EXERCISE DIRECTIONS:
In the records below, begin at the line that has "ATOM 134 N N" and stop after the line that has "ATOM 199 C CA"; quote those lines verbatim and nothing more.

BEGIN PROVIDED MATERIAL

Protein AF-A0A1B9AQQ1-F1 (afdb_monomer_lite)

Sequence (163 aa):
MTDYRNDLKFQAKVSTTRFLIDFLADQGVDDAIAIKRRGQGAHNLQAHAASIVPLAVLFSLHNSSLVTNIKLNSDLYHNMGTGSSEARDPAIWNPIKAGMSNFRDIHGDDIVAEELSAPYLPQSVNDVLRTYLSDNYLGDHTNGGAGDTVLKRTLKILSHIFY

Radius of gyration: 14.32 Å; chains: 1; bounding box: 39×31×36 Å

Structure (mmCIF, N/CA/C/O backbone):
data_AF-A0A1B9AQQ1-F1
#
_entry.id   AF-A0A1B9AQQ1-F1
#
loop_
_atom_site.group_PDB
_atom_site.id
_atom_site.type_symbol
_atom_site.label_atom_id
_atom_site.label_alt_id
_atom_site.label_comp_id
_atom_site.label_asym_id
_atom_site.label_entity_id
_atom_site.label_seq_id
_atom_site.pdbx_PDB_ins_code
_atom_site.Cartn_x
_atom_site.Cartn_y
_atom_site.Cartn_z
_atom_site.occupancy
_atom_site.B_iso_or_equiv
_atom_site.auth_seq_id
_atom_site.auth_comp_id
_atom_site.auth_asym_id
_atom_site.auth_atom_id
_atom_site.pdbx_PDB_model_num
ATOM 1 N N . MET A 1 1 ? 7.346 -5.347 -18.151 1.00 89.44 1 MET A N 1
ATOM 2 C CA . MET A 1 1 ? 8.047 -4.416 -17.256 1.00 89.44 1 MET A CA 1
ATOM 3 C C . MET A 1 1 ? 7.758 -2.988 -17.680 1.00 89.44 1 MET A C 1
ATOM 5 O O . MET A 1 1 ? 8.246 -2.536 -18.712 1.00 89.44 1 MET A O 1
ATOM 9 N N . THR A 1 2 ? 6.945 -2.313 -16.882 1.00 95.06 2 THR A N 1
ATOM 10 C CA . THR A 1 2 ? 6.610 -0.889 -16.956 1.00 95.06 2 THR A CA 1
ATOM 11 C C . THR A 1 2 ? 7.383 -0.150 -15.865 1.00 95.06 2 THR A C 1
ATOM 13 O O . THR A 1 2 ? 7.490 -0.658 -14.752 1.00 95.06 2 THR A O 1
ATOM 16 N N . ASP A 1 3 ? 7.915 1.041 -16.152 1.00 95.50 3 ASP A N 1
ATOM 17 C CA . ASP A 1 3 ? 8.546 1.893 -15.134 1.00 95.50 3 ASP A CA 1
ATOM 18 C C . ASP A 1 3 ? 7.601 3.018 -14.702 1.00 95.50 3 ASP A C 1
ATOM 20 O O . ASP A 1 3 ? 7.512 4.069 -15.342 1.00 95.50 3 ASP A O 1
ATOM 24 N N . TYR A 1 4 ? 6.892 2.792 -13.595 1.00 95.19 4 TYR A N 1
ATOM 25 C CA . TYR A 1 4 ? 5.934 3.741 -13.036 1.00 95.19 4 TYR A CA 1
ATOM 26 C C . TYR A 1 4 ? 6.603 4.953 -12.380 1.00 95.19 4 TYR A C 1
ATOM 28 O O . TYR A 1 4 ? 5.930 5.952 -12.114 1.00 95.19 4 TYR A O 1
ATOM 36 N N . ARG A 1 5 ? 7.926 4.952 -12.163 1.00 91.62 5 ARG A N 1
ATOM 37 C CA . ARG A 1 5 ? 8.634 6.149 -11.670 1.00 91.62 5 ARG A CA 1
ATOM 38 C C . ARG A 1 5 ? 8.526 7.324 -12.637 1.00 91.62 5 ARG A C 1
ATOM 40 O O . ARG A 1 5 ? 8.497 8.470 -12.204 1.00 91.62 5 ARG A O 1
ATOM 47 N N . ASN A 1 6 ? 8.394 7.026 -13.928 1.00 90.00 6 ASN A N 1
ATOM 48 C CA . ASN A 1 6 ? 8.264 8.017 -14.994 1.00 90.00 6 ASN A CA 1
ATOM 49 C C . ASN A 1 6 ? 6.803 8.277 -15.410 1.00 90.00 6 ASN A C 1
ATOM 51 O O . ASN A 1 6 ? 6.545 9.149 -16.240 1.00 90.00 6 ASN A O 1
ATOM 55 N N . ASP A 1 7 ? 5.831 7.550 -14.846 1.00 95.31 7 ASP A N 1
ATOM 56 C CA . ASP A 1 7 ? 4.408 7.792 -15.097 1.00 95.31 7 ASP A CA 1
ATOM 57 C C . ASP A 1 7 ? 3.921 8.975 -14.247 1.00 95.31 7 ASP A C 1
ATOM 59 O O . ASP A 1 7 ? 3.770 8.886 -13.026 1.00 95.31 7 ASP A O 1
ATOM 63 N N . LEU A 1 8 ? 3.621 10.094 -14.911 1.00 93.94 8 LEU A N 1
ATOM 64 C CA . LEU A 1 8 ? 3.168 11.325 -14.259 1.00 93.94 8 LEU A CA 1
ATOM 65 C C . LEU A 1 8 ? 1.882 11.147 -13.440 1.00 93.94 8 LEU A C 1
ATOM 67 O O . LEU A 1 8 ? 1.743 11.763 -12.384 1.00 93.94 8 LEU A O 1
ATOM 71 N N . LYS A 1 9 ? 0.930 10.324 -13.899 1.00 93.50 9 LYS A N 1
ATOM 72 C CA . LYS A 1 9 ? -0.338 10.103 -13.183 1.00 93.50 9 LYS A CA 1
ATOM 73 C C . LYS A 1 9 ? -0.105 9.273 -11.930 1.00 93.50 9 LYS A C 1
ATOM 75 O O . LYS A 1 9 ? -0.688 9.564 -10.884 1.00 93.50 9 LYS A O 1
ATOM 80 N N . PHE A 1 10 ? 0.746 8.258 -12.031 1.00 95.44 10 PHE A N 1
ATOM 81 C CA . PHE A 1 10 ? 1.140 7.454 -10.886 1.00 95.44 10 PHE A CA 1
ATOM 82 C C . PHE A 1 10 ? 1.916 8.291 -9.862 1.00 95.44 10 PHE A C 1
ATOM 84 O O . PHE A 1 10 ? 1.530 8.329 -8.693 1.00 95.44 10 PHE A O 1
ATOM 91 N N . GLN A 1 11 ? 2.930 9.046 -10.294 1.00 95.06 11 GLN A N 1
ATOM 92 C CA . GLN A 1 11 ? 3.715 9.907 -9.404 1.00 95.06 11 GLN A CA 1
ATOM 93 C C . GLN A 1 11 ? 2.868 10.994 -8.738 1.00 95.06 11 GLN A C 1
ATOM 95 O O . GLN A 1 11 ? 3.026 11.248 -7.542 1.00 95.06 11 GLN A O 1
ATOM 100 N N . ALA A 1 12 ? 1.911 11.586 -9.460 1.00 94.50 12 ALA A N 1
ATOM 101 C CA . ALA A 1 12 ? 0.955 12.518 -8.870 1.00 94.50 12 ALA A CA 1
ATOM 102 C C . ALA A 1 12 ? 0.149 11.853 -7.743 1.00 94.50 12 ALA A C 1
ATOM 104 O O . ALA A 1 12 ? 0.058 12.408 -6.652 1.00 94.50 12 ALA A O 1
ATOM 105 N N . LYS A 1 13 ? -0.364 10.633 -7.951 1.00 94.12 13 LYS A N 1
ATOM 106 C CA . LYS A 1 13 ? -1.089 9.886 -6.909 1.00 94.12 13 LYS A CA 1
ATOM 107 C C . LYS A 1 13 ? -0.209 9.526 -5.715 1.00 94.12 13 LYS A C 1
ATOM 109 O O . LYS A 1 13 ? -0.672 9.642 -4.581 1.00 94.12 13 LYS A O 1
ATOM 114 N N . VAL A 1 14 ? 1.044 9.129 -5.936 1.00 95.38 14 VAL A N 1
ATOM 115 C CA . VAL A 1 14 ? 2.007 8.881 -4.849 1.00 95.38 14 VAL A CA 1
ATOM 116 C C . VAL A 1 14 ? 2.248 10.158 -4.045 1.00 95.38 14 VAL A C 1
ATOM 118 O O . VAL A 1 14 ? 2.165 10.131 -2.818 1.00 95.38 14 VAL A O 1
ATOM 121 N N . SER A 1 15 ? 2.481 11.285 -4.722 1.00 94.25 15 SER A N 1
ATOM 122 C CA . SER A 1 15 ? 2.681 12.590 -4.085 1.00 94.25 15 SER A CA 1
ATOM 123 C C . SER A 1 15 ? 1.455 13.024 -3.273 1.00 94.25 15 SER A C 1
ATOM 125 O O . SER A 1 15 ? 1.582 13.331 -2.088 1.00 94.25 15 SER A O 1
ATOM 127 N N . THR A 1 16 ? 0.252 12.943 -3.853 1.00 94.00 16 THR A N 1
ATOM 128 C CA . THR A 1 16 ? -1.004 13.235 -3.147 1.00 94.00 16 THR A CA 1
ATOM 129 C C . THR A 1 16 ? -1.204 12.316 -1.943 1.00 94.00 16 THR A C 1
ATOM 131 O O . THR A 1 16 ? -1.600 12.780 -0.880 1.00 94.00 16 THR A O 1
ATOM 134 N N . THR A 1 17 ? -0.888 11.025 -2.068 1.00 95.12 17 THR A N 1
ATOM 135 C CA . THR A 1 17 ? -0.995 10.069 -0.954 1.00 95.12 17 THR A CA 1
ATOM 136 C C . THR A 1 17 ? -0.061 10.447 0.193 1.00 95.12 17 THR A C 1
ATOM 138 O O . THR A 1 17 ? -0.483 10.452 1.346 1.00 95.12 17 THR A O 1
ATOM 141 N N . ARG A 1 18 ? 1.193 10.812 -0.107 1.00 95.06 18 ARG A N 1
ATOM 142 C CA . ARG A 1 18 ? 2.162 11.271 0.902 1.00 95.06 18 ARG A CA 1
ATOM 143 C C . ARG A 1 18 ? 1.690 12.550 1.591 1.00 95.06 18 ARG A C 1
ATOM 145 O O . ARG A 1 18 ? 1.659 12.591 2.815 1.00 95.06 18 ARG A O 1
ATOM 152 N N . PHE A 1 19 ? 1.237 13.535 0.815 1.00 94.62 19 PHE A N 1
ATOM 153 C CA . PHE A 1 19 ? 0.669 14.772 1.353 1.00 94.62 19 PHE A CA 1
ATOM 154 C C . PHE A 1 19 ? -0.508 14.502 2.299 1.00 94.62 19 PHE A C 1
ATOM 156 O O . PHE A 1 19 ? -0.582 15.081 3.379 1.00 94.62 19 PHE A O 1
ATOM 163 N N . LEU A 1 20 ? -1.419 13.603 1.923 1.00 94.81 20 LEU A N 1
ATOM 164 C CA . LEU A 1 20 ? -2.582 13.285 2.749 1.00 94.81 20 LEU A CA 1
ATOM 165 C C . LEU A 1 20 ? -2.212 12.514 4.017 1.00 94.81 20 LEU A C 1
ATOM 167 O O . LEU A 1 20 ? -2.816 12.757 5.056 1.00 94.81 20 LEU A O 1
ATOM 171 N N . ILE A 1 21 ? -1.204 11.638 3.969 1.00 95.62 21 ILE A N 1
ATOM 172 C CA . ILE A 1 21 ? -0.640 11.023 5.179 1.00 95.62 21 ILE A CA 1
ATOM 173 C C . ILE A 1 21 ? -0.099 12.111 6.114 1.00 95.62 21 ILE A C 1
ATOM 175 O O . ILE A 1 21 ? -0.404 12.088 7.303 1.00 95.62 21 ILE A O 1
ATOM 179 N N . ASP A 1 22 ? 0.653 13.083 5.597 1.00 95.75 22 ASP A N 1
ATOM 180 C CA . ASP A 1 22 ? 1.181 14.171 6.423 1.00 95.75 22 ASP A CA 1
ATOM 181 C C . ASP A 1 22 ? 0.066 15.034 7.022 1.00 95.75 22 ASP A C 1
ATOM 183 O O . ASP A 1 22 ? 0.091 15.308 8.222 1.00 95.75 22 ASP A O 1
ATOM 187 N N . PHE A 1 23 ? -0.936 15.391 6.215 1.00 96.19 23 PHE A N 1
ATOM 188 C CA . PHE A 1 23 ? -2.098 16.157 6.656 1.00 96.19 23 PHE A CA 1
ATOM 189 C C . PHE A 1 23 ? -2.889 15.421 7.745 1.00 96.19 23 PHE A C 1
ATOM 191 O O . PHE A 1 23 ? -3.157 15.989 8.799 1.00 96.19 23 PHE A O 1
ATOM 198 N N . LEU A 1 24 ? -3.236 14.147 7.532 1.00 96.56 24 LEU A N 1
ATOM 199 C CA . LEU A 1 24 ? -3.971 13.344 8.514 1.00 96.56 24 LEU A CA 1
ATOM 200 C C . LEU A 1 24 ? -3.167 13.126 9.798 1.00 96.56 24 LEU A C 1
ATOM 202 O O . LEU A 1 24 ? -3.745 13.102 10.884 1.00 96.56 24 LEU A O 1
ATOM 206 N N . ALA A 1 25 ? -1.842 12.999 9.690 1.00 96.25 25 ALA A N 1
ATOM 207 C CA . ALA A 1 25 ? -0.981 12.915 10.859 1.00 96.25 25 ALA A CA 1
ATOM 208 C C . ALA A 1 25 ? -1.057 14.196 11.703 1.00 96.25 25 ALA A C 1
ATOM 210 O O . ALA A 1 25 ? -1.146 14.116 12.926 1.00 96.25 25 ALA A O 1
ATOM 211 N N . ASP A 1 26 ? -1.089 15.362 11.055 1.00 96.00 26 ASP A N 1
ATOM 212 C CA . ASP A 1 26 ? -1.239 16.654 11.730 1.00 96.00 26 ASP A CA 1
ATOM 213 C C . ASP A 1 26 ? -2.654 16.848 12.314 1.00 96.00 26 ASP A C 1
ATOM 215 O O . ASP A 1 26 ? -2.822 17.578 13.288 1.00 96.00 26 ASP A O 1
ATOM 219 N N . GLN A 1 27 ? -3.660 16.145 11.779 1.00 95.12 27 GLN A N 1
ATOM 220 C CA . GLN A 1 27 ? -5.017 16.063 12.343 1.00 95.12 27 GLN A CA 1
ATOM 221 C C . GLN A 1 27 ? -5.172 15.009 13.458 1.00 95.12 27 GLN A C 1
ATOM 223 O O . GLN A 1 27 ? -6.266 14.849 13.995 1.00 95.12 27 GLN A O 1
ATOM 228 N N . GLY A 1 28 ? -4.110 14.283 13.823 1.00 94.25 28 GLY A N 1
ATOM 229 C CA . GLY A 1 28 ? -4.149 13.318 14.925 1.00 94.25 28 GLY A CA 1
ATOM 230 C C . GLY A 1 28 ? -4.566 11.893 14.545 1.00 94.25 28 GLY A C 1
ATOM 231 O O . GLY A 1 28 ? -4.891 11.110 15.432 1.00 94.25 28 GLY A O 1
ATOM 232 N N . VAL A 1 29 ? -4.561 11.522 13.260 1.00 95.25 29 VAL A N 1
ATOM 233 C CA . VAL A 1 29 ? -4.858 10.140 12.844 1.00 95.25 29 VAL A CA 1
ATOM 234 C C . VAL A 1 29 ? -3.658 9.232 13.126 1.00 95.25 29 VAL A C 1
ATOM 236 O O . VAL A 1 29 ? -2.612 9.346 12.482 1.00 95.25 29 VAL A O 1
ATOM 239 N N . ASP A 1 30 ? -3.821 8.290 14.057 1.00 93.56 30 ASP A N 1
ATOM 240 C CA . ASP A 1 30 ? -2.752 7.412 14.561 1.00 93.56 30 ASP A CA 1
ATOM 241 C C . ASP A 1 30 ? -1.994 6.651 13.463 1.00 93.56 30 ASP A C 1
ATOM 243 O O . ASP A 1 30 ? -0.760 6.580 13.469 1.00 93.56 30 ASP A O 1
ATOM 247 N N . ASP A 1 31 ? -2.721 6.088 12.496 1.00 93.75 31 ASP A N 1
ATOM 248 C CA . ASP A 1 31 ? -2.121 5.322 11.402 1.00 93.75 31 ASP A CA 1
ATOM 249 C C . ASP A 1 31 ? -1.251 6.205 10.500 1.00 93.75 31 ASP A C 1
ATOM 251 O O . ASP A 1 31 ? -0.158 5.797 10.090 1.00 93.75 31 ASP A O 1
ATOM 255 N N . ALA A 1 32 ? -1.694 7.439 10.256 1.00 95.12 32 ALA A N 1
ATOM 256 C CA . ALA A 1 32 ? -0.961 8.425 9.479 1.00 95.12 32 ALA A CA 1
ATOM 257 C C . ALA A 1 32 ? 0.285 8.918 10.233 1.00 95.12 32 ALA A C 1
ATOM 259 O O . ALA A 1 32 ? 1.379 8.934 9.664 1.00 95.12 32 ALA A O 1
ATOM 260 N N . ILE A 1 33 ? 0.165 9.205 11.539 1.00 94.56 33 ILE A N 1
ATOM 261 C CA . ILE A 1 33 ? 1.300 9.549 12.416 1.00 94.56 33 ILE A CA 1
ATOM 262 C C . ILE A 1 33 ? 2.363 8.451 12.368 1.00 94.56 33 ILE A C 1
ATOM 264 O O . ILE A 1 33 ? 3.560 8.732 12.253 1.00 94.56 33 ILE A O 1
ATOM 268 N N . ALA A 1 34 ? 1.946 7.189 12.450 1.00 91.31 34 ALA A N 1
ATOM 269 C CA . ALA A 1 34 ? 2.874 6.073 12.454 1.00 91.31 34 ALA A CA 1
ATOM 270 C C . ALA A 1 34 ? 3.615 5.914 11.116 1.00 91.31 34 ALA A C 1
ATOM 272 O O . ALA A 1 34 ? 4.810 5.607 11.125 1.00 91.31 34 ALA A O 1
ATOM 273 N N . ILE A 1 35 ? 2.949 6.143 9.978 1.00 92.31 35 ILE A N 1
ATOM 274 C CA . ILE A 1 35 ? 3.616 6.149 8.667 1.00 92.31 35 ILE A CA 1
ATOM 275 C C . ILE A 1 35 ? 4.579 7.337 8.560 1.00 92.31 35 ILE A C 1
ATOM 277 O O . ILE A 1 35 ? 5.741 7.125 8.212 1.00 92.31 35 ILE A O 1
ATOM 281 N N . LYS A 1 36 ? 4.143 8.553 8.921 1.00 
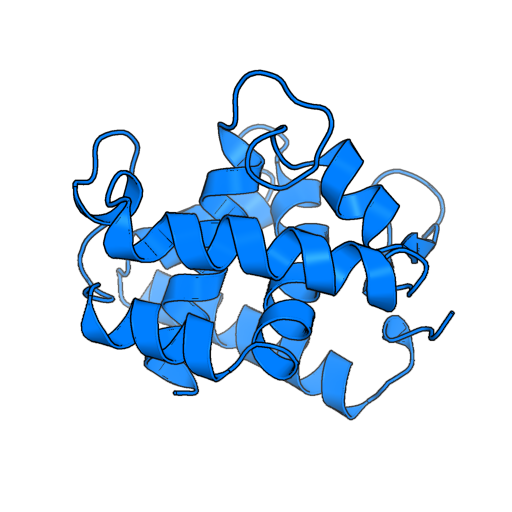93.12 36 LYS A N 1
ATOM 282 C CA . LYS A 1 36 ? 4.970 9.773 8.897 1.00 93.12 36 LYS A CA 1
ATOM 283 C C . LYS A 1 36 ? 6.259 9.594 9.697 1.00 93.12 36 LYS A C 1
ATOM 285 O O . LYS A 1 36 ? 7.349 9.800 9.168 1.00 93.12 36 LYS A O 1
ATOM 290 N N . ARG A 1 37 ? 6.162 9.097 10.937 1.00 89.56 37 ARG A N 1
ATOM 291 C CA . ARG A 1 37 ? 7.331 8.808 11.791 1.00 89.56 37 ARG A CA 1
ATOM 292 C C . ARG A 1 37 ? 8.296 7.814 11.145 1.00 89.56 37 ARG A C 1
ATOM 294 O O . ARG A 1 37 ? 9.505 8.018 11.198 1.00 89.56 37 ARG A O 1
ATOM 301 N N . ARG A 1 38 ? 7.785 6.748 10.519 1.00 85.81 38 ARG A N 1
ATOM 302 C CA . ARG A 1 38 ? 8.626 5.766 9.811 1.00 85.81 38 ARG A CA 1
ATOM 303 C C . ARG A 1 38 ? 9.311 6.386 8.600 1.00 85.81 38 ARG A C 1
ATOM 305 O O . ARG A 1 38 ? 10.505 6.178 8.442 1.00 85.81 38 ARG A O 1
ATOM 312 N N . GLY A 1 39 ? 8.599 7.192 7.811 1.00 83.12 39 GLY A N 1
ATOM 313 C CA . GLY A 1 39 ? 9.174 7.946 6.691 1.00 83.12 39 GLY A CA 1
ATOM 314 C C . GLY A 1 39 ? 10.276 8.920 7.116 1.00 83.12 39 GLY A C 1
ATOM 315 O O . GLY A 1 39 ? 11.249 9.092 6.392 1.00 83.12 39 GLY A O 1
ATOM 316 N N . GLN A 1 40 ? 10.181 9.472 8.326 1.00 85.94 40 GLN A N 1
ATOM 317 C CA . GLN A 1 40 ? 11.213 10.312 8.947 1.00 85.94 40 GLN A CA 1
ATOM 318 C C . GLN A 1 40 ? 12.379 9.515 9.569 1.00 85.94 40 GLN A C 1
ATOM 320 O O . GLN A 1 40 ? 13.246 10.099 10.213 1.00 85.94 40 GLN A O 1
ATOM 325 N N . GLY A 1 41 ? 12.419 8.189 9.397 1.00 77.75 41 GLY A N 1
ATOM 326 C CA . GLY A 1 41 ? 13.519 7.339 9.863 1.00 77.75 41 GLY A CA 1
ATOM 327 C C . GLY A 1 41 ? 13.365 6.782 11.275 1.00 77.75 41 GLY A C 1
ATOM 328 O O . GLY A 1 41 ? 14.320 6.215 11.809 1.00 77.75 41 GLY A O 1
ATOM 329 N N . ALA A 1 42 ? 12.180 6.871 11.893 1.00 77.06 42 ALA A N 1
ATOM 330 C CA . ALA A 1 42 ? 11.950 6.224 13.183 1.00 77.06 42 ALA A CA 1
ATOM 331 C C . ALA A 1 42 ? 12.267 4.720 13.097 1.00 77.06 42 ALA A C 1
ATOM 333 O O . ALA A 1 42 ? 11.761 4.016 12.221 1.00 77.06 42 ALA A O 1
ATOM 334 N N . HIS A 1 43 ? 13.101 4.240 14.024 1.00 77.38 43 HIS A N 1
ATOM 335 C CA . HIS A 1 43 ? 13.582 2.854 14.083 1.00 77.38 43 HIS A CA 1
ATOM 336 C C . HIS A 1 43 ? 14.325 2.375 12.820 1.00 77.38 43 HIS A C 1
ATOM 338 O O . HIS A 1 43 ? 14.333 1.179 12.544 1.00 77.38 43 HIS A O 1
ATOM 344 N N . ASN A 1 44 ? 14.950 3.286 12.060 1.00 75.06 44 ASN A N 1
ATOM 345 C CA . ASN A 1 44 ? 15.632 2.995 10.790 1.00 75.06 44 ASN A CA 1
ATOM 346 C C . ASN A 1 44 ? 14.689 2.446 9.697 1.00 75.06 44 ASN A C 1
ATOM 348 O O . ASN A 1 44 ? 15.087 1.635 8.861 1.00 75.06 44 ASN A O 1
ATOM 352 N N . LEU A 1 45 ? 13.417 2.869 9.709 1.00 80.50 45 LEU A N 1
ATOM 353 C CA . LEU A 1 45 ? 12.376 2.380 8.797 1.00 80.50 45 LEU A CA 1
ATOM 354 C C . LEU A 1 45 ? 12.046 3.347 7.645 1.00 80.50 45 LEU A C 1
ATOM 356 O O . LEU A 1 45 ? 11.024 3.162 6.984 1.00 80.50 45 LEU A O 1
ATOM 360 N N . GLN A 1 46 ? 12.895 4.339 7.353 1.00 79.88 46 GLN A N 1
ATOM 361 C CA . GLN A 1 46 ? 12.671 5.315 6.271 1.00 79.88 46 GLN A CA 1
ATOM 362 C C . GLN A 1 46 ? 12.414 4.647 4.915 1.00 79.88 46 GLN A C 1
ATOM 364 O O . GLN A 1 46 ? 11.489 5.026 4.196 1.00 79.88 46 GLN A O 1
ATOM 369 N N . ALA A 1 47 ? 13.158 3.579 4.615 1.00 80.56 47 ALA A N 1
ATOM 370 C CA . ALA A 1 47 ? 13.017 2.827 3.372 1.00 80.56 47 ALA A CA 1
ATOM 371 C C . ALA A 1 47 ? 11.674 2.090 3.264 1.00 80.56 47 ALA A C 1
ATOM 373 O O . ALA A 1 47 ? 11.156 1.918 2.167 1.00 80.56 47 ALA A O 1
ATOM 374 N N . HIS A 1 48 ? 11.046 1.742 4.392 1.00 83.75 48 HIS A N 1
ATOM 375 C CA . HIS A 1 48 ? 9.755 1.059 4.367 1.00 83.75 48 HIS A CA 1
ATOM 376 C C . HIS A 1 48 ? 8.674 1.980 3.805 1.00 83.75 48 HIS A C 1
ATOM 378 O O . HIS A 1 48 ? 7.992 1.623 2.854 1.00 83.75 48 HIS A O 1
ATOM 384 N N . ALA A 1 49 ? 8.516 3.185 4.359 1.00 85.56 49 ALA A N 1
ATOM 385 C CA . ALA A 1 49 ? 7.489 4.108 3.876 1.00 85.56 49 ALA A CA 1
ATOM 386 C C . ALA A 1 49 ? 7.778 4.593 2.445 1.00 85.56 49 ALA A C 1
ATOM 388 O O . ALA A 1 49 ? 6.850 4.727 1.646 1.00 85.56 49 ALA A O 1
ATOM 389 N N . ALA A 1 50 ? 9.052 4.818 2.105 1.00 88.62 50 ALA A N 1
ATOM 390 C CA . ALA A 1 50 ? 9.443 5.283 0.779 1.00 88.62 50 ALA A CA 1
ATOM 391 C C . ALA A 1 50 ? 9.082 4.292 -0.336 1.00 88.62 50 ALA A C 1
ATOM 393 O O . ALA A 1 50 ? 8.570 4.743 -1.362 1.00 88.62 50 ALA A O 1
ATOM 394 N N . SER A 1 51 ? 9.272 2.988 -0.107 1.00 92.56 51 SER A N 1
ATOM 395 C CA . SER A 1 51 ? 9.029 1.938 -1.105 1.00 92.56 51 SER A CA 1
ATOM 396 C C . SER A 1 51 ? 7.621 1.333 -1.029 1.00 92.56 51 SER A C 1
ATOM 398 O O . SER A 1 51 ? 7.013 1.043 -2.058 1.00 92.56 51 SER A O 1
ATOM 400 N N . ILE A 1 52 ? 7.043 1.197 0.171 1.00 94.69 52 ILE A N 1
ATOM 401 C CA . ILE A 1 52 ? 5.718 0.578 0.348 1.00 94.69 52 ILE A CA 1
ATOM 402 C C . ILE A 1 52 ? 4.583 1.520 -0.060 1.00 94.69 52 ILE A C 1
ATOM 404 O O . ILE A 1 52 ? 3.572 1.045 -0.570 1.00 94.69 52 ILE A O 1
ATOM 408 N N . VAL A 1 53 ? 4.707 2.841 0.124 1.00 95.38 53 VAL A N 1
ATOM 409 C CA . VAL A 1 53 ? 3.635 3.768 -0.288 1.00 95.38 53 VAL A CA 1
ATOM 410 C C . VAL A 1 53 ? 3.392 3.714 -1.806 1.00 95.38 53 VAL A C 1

END PROVIDED MATERIAL

TASK ANSWER:
ATOM 134 N N . THR A 1 17 ? -0.888 11.025 -2.068 1.00 95.12 17 THR A N 1
ATOM 135 C CA . THR A 1 17 ? -0.995 10.069 -0.954 1.00 95.12 17 THR A CA 1
ATOM 136 C C . THR A 1 17 ? -0.061 10.447 0.193 1.00 95.12 17 THR A C 1
ATOM 138 O O . THR A 1 17 ? -0.483 10.452 1.346 1.00 95.12 17 THR A O 1
ATOM 141 N N . ARG A 1 18 ? 1.193 10.812 -0.107 1.00 95.06 18 ARG A N 1
ATOM 142 C CA . ARG A 1 18 ? 2.162 11.271 0.902 1.00 95.06 18 ARG A CA 1
ATOM 143 C C . ARG A 1 18 ? 1.690 12.550 1.591 1.00 95.06 18 ARG A C 1
ATOM 145 O O . ARG A 1 18 ? 1.659 12.591 2.815 1.00 95.06 18 ARG A O 1
ATOM 152 N N . PHE A 1 19 ? 1.237 13.535 0.815 1.00 94.62 19 PHE A N 1
ATOM 153 C CA . PHE A 1 19 ? 0.669 14.772 1.353 1.00 94.62 19 PHE A CA 1
ATOM 154 C C . PHE A 1 19 ? -0.508 14.502 2.299 1.00 94.62 19 PHE A C 1
ATOM 156 O O . PHE A 1 19 ? -0.582 15.081 3.379 1.00 94.62 19 PHE A O 1
ATOM 163 N N . LEU A 1 20 ? -1.419 13.603 1.923 1.00 94.81 20 LEU A N 1
ATOM 164 C CA . LEU A 1 20 ? -2.582 13.285 2.749 1.00 94.81 20 LEU A CA 1
ATOM 165 C C . LEU A 1 20 ? -2.212 12.514 4.017 1.00 94.81 20 LEU A C 1
ATOM 167 O O . LEU A 1 20 ? -2.816 12.757 5.056 1.00 94.81 20 LEU A O 1
ATOM 171 N N . ILE A 1 21 ? -1.204 11.638 3.969 1.00 95.62 21 ILE A N 1
ATOM 172 C CA . ILE A 1 21 ? -0.640 11.023 5.179 1.00 95.62 21 ILE A CA 1
ATOM 173 C C . ILE A 1 21 ? -0.099 12.111 6.114 1.00 95.62 21 ILE A C 1
ATOM 175 O O . ILE A 1 21 ? -0.404 12.088 7.303 1.00 95.62 21 ILE A O 1
ATOM 179 N N . ASP A 1 22 ? 0.653 13.083 5.597 1.00 95.75 22 ASP A N 1
ATOM 180 C CA . ASP A 1 22 ? 1.181 14.171 6.423 1.00 95.75 22 ASP A CA 1
ATOM 181 C C . ASP A 1 22 ? 0.066 15.034 7.022 1.00 95.75 22 ASP A C 1
ATOM 183 O O . ASP A 1 22 ? 0.091 15.308 8.222 1.00 95.75 22 ASP A O 1
ATOM 187 N N . PHE A 1 23 ? -0.936 15.391 6.215 1.00 96.19 23 PHE A N 1
ATOM 188 C CA . PHE A 1 23 ? -2.098 16.157 6.656 1.00 96.19 23 PHE A CA 1
ATOM 189 C C . PHE A 1 23 ? -2.889 15.421 7.745 1.00 96.19 23 PHE A C 1
ATOM 191 O O . PHE A 1 23 ? -3.157 15.989 8.799 1.00 96.19 23 PHE A O 1
ATOM 198 N N . LEU A 1 24 ? -3.236 14.147 7.532 1.00 96.56 24 LEU A N 1
ATOM 199 C CA . LEU A 1 24 ? -3.971 13.344 8.514 1.00 96.56 24 LEU A CA 1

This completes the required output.